• Provided material
◆ ◆ ◆ ◆ ◆ ◆ ◆

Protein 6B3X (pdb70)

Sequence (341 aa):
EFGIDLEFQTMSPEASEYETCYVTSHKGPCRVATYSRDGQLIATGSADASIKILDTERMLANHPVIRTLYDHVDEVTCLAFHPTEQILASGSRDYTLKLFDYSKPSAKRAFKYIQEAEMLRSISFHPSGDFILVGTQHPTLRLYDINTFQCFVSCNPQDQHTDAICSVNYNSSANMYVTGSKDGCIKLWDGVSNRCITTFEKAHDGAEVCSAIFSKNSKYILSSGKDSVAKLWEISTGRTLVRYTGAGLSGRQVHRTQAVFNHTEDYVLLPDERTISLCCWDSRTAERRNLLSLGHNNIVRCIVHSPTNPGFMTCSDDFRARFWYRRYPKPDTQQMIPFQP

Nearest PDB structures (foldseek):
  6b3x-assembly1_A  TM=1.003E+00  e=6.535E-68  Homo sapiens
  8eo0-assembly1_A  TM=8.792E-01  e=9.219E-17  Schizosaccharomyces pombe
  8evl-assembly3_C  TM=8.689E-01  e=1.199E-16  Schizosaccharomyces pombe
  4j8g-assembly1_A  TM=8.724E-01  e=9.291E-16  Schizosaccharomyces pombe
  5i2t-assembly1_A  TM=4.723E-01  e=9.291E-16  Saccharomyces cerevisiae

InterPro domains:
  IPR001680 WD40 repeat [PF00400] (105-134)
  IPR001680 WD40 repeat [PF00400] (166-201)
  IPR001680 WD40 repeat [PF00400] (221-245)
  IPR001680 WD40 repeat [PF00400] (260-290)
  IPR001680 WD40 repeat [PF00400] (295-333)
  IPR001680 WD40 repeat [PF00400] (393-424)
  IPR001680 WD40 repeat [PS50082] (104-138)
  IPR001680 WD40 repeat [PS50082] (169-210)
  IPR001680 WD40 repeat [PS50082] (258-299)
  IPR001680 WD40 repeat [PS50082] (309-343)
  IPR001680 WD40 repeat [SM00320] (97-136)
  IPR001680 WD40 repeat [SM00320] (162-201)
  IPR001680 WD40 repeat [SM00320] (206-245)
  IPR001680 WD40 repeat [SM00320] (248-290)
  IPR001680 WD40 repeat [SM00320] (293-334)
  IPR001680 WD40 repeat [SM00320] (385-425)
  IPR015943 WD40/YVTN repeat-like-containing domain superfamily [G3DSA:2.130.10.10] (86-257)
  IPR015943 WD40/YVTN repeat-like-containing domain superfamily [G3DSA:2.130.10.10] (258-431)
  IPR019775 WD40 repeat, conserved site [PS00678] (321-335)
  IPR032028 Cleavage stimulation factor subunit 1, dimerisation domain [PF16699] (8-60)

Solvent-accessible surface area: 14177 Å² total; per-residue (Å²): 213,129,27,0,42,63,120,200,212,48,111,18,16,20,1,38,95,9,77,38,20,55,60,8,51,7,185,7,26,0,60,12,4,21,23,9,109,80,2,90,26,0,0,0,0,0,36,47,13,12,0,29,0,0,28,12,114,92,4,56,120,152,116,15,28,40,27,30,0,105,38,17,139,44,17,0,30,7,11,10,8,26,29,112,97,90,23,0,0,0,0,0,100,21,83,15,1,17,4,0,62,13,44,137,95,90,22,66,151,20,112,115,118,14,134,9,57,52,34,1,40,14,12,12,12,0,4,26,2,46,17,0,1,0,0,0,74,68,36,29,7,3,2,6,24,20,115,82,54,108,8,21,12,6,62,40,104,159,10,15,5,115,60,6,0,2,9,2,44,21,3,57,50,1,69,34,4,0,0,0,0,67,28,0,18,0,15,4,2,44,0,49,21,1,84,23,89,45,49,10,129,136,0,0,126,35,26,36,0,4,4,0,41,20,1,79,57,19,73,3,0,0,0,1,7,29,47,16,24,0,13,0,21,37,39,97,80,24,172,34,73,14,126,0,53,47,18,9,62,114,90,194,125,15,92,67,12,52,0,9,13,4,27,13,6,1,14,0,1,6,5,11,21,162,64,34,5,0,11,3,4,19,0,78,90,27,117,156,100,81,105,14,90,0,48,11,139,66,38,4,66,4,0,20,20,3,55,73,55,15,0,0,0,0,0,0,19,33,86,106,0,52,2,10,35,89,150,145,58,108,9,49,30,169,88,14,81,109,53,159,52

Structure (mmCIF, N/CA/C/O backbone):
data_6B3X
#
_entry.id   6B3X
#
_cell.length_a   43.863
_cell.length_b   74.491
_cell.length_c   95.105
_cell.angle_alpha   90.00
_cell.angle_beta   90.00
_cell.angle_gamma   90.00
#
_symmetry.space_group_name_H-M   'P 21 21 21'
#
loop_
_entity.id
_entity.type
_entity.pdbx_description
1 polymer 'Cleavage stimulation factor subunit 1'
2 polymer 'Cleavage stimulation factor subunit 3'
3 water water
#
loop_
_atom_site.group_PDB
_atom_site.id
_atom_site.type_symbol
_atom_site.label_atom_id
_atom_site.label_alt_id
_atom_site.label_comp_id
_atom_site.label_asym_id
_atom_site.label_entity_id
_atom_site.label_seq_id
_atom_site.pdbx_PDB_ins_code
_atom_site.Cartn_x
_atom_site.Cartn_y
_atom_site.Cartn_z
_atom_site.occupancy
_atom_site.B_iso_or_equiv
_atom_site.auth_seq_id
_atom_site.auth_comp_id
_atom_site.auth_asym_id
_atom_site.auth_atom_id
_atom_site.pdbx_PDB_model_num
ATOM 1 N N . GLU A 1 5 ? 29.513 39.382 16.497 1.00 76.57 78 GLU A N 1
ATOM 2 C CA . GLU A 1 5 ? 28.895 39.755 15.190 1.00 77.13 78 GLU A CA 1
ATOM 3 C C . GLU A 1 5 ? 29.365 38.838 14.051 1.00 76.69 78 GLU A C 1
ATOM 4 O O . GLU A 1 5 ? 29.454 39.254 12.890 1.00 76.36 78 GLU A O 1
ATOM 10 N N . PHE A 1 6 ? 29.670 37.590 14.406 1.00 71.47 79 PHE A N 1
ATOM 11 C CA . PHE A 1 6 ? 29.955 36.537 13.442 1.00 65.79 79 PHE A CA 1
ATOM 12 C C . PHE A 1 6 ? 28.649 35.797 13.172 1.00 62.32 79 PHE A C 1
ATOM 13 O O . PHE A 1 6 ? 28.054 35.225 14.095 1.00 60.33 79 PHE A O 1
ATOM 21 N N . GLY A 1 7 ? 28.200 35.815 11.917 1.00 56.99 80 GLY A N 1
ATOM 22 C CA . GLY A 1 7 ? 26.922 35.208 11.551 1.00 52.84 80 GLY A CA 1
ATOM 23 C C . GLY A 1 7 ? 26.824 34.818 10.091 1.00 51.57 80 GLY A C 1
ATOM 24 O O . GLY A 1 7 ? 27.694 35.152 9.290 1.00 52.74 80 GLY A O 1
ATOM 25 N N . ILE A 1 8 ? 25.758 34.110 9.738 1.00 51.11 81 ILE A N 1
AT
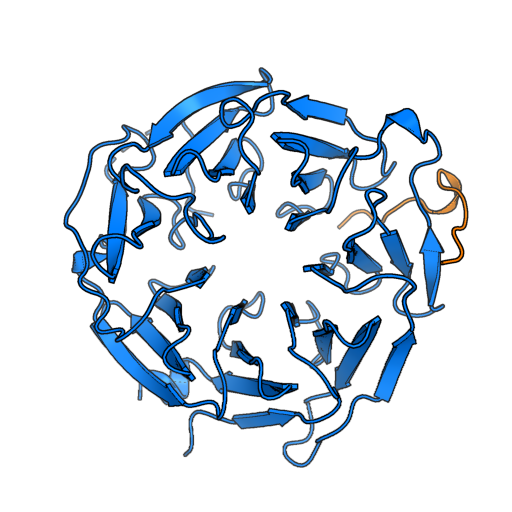OM 26 C CA . ILE A 1 8 ? 25.552 33.704 8.350 1.00 51.08 81 ILE A CA 1
ATOM 27 C C . ILE A 1 8 ? 25.129 34.885 7.467 1.00 52.93 81 ILE A C 1
ATOM 28 O O . ILE A 1 8 ? 24.207 35.635 7.802 1.00 53.07 81 ILE A O 1
ATOM 33 N N . ASP A 1 9 ? 25.839 35.049 6.353 1.00 54.79 82 ASP A N 1
ATOM 34 C CA . ASP A 1 9 ? 25.535 36.069 5.356 1.00 56.94 82 ASP A CA 1
ATOM 35 C C . ASP A 1 9 ? 25.859 35.527 3.965 1.00 58.33 82 ASP A C 1
ATOM 36 O O . ASP A 1 9 ? 27.005 35.603 3.507 1.00 58.20 82 ASP A O 1
ATOM 41 N N . LEU A 1 10 ? 24.837 34.987 3.305 1.00 59.94 83 LEU A N 1
ATOM 42 C CA . LEU A 1 10 ? 24.987 34.330 2.003 1.00 63.06 83 LEU A CA 1
ATOM 43 C C . LEU A 1 10 ? 25.205 35.323 0.863 1.00 66.74 83 LEU A C 1
ATOM 44 O O . LEU A 1 10 ? 25.642 34.945 -0.225 1.00 69.61 83 LEU A O 1
ATOM 49 N N . GLU A 1 11 ? 24.895 36.589 1.119 1.00 69.10 84 GLU A N 1
ATOM 50 C CA . GLU A 1 11 ? 25.115 37.643 0.146 1.00 72.76 84 GLU A CA 1
ATOM 51 C C . GLU A 1 11 ? 26.599 38.000 0.073 1.00 75.88 84 GLU A C 1
ATOM 52 O O . GLU A 1 11 ? 27.116 38.287 -1.006 1.00 78.07 84 GLU A O 1
ATOM 58 N N . PHE A 1 12 ? 27.275 37.970 1.222 1.00 78.63 85 PHE A N 1
ATOM 59 C CA . PHE A 1 12 ? 28.709 38.268 1.303 1.00 79.68 85 PHE A CA 1
ATOM 60 C C . PHE A 1 12 ? 29.455 37.190 2.085 1.00 79.50 85 PHE A C 1
ATOM 61 O O . PHE A 1 12 ? 30.259 36.445 1.527 1.00 81.06 85 PHE A O 1
ATOM 69 N N . GLN A 1 17 ? 34.459 29.308 4.811 1.00 65.17 90 GLN A N 1
ATOM 70 C CA . GLN A 1 17 ? 34.895 28.396 5.868 1.00 65.01 90 GLN A CA 1
ATOM 71 C C . GLN A 1 17 ? 34.272 28.751 7.222 1.00 61.65 90 GLN A C 1
ATOM 72 O O . GLN A 1 17 ? 34.227 29.920 7.611 1.00 63.68 90 GLN A O 1
ATOM 78 N N . THR A 1 18 ? 33.787 27.737 7.930 1.00 57.09 91 THR A N 1
ATOM 79 C CA . THR A 1 18 ? 33.171 27.938 9.240 1.00 54.86 91 THR A CA 1
ATOM 80 C C . THR A 1 18 ? 34.235 28.275 10.291 1.00 54.95 91 THR A C 1
ATOM 81 O O . THR A 1 18 ? 35.427 28.019 10.086 1.00 54.67 91 THR A O 1
ATOM 85 N N . MET A 1 19 ? 33.802 28.847 11.411 1.00 53.45 92 MET A N 1
ATOM 86 C CA . MET A 1 19 ? 34.728 29.291 12.453 1.00 55.61 92 MET A CA 1
ATOM 87 C C . MET A 1 19 ? 34.341 28.811 13.850 1.00 54.41 92 MET A C 1
ATOM 88 O O . MET A 1 19 ? 34.567 29.511 14.844 1.00 54.48 92 MET A O 1
ATOM 93 N N . SER A 1 20 ? 33.773 27.608 13.914 1.00 52.48 93 SER A N 1
ATOM 94 C CA . SER A 1 20 ? 33.285 27.035 15.167 1.00 51.37 93 SER A CA 1
ATOM 95 C C . SER A 1 20 ? 33.187 25.511 15.069 1.00 50.00 93 SER A C 1
ATOM 96 O O . SER A 1 20 ? 33.169 24.964 13.970 1.00 50.87 93 SER A O 1
ATOM 99 N N . PRO A 1 21 ? 33.147 24.820 16.221 1.00 50.17 94 PRO A N 1
ATOM 100 C CA . PRO A 1 21 ? 33.055 23.356 16.215 1.00 49.48 94 PRO A CA 1
ATOM 101 C C . PRO A 1 21 ? 31.681 22.800 15.825 1.00 49.83 94 PRO A C 1
ATOM 102 O O . PRO A 1 21 ? 30.653 23.321 16.263 1.00 51.82 94 PRO A O 1
ATOM 106 N N . GLU A 1 22 ? 31.677 21.745 15.011 1.00 50.41 95 GLU A N 1
ATOM 107 C CA . GLU A 1 22 ? 30.486 20.935 14
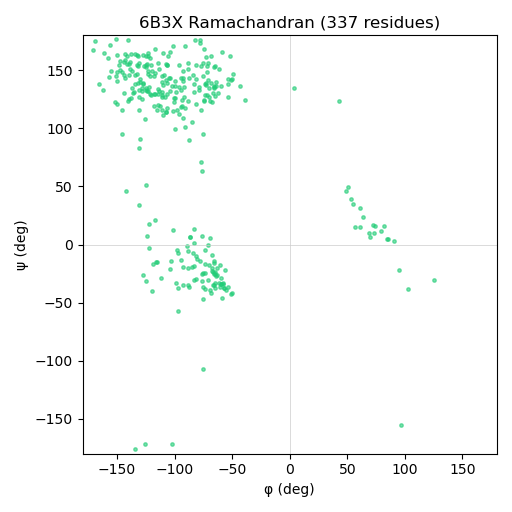.764 1.00 50.22 95 GLU A CA 1
ATOM 108 C C . GLU A 1 22 ? 29.874 20.483 16.076 1.00 48.21 95 GLU A C 1
ATOM 109 O O . GLU A 1 22 ? 30.544 20.458 17.111 1.00 46.67 95 GLU A O 1
ATOM 115 N N . ALA A 1 23 ? 28.616 20.066 16.010 1.00 47.10 96 ALA A N 1
ATOM 116 C CA . ALA A 1 23 ? 27.917 19.509 17.163 1.00 47.36 96 ALA A CA 1
ATOM 117 C C . ALA A 1 23 ? 28.639 18.298 17.763 1.00 46.30 96 ALA A C 1
ATOM 118 O O . ALA A 1 23 ? 28.664 18.131 18.983 1.00 46.21 96 ALA A O 1
ATOM 120 N N . SER A 1 24 ? 29.229 17.472 16.900 1.00 45.74 97 SER A N 1
ATOM 121 C CA . SER A 1 24 ? 29.879 16.222 17.311 1.00 45.79 97 SER A CA 1
ATOM 122 C C . SER A 1 24 ? 31.081 16.428 18.235 1.00 46.53 97 SER A C 1
ATOM 123 O O . SER A 1 24 ? 31.492 15.505 18.941 1.00 47.23 97 SER A O 1
ATOM 126 N N . GLU A 1 25 ? 31.632 17.639 18.222 1.00 46.15 98 GLU A N 1
ATOM 127 C CA . GLU A 1 25 ? 32.762 18.007 19.073 1.00 47.19 98 GLU A CA 1
ATOM 128 C C . GLU A 1 25 ? 32.351 18.446 20.482 1.00 45.15 98 GLU A C 1
ATOM 129 O O . GLU A 1 25 ? 33.210 18.652 21.336 1.00 46.86 98 GLU A O 1
ATOM 135 N N . TYR A 1 26 ? 31.048 18.595 20.719 1.00 43.69 99 TYR A N 1
ATOM 136 C CA . TYR A 1 26 ? 30.537 18.952 22.044 1.00 43.76 99 TYR A CA 1
ATOM 137 C C . TYR A 1 26 ? 30.457 17.716 22.936 1.00 43.31 99 TYR A C 1
ATOM 138 O O . TYR A 1 26 ? 30.317 16.595 22.457 1.00 43.45 99 TYR A O 1
ATOM 147 N N . GLU A 1 27 ? 30.530 17.935 24.237 1.00 42.54 100 GLU A N 1
ATOM 148 C CA . GLU A 1 27 ? 30.325 16.865 25.199 1.00 43.37 100 GLU A CA 1
ATOM 149 C C . GLU A 1 27 ? 29.329 17.322 26.264 1.00 41.68 100 GLU A C 1
ATOM 150 O O . GLU A 1 27 ? 29.150 18.522 26.472 1.00 41.26 100 GLU A O 1
ATOM 156 N N . THR A 1 28 ? 28.662 16.374 26.913 1.00 41.39 101 THR A N 1
ATOM 157 C CA . THR A 1 28 ? 27.861 16.690 28.092 1.00 41.57 101 THR A CA 1
ATOM 158 C C . THR A 1 28 ? 28.811 17.124 29.196 1.00 41.98 101 THR A C 1
ATOM 159 O O . THR A 1 28 ? 29.797 16.443 29.460 1.00 43.31 101 THR A O 1
ATOM 163 N N . CYS A 1 29 ? 28.511 18.255 29.831 1.00 43.68 102 CYS A N 1
ATOM 164 C CA . CYS A 1 29 ? 29.326 18.766 30.931 1.00 44.59 102 CYS A CA 1
ATOM 165 C C . CYS A 1 29 ? 28.581 18.782 32.262 1.00 44.44 102 CYS A C 1
ATOM 166 O O . CYS A 1 29 ? 29.191 18.928 33.316 1.00 47.56 102 CYS A O 1
ATOM 169 N N . TYR A 1 30 ? 27.263 18.635 32.206 1.00 45.35 103 TYR A N 1
ATOM 170 C CA . TYR A 1 30 ? 26.427 18.563 33.407 1.00 45.53 103 TYR A CA 1
ATOM 171 C C . TYR A 1 30 ? 25.037 18.053 33.059 1.00 44.54 103 TYR A C 1
ATOM 172 O O . TYR A 1 30 ? 24.449 18.442 32.038 1.00 42.76 103 TYR A O 1
ATOM 181 N N . VAL A 1 31 ? 24.529 17.173 33.915 1.00 44.94 104 VAL A N 1
ATOM 182 C CA . VAL A 1 31 ? 23.179 16.643 33.773 1.00 45.11 104 VAL A CA 1
ATOM 183 C C . VAL A 1 31 ? 22.327 17.022 34.991 1.00 45.25 104 VAL A C 1
ATOM 184 O O . VAL A 1 31 ? 22.741 16.848 36.143 1.00 45.35 104 VAL A O 1
ATOM 188 N N . THR A 1 32 ? 21.148 17.573 34.724 1.00 43.25 105 THR A N 1
ATOM 189 C CA . THR A 1 32 ? 20.194 17.857 35.788 1.00 44.04 105 THR A CA 1
ATOM 190 C C . THR A 1 32 ? 18.881 17.114 35.570 1.00 44.21 105 THR A C 1
ATOM 191 O O . THR A 1 32 ? 18.525 16.764 34.443 1.00 44.13 105 THR A O 1
ATOM 195 N N . SER A 1 33 ? 18.170 16.867 36.658 1.00 46.24 106 SER A N 1
ATOM 196 C CA . SER A 1 33 ? 16.992 16.036 36.594 1.00 48.25 106 SER A CA 1
ATOM 197 C C . SER A 1 33 ? 15.786 16.716 37.219 1.00 49.04 106 SER A C 1
ATOM 198 O O . SER A 1 33 ? 15.841 17.155 38.364 1.00 48.90 106 SER A O 1
ATOM 201 N N . HIS A 1 34 ? 14.709 16.805 36.440 1.00 48.84 107 HIS A N 1
ATOM 202 C CA . HIS A 1 34 ? 13.393 17.192 36.941 1.00 48.40 107 HIS A CA 1
ATOM 203 C C . HIS A 1 34 ? 12.624 15.960 37.349 1.00 47.89 107 HIS A C 1
ATOM 204 O O . HIS A 1 34 ? 13.049 14.839 37.072 1.00 45.61 107 HIS A O 1
ATOM 211 N N . LYS A 1 35 ? 11.483 16.157 38.007 1.00 48.70 108 LYS A N 1
ATOM 212 C CA . LYS A 1 35 ? 10.617 15.046 38.424 1.00 50.53 108 LYS A CA 1
ATOM 213 C C . LYS A 1 35 ? 9.591 14.658 37.348 1.00 49.92 108 LYS A C 1
ATOM 214 O O . LYS A 1 35 ? 8.849 13.689 37.508 1.00 52.18 108 LYS A O 1
ATOM 220 N N . GLY A 1 36 ? 9.551 15.425 36.262 1.00 46.71 109 GLY A N 1
ATOM 221 C CA . GLY A 1 36 ? 8.738 15.101 35.096 1.00 44.99 109 GLY A CA 1
ATOM 222 C C . GLY A 1 36 ? 9.504 15.444 33.827 1.00 44.25 109 GLY A C 1
ATOM 223 O O . GLY A 1 36 ? 10.611 15.976 33.902 1.00 43.66 109 GLY A O 1
ATOM 224 N N . PRO A 1 37 ? 8.925 15.137 32.649 1.00 43.32 110 PRO A N 1
ATOM 225 C CA . PRO A 1 37 ? 9.575 15.474 31.379 1.00 43.22 110 PRO A CA 1
ATOM 226 C C . PRO A 1 37 ? 10.016 16.940 31.319 1.00 41.71 110 PRO A C 1
ATOM 227 O O . PRO A 1 37 ? 9.317 17.817 31.822 1.00 41.90 110 PRO A O 1
ATOM 231 N N . CYS A 1 38 ? 11.172 17.191 30.718 1.00 41.54 111 CYS A N 1
ATOM 232 C CA . CYS A 1 38 ? 11.711 18.547 30.602 1.00 41.12 111 CYS A CA 1
ATOM 233 C C . CYS A 1 38 ? 11.573 18.987 29.156 1.00 39.00 111 CYS A C 1
ATOM 234 O O . CYS A 1 38 ? 12.197 18.400 28.274 1.00 39.49 111 CYS A O 1
ATOM 237 N N . ARG A 1 39 ? 10.741 19.998 28.910 1.00 38.84 112 ARG A N 1
ATOM 238 C CA . ARG A 1 39 ? 10.356 20.349 27.532 1.00 39.94 112 ARG A CA 1
ATOM 239 C C . ARG A 1 39 ? 10.644 21.793 27.149 1.00 39.63 112 ARG A C 1
ATOM 240 O O . ARG A 1 39 ? 10.242 22.236 26.077 1.00 39.56 112 ARG A O 1
ATOM 248 N N . VAL A 1 40 ? 11.327 22.522 28.029 1.00 39.02 113 VAL A N 1
ATOM 249 C CA . VAL A 1 40 ? 11.751 23.887 27.731 1.00 39.23 113 VAL A CA 1
ATOM 250 C C . VAL A 1 40 ? 13.044 24.260 28.457 1.00 38.73 113 VAL A C 1
ATOM 251 O O . VAL A 1 40 ? 13.274 23.870 29.602 1.00 38.37 113 VAL A O 1
ATOM 255 N N . ALA A 1 41 ? 13.893 24.987 27.740 1.00 38.47 114 ALA A N 1
ATOM 256 C CA . ALA A 1 41 ? 15.028 25.690 28.311 1.00 37.58 114 ALA A CA 1
ATOM 257 C C . ALA A 1 41 ? 15.201 26.990 27.547 1.00 37.79 114 ALA A C 1
ATOM 258 O O . ALA A 1 41 ? 14.734 27.117 26.411 1.00 36.90 114 ALA A O 1
ATOM 260 N N . THR A 1 42 ? 15.852 27.957 28.181 1.00 38.07 115 THR A N 1
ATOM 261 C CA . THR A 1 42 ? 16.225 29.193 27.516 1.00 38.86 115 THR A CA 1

◆ ◆ ◆ ◆ ◆ ◆ ◆

• Description of the task
Take every line from the records above that has the word "Cleavage" and copy it.

• Answer to this task
  IPR032028 Cleavage stimulation factor subunit 1, dimerisation domain [PF16699] (8-60)
1 polymer 'Cleavage stimulation factor subunit 1'
2 polymer 'Cleavage stimulation factor subunit 3'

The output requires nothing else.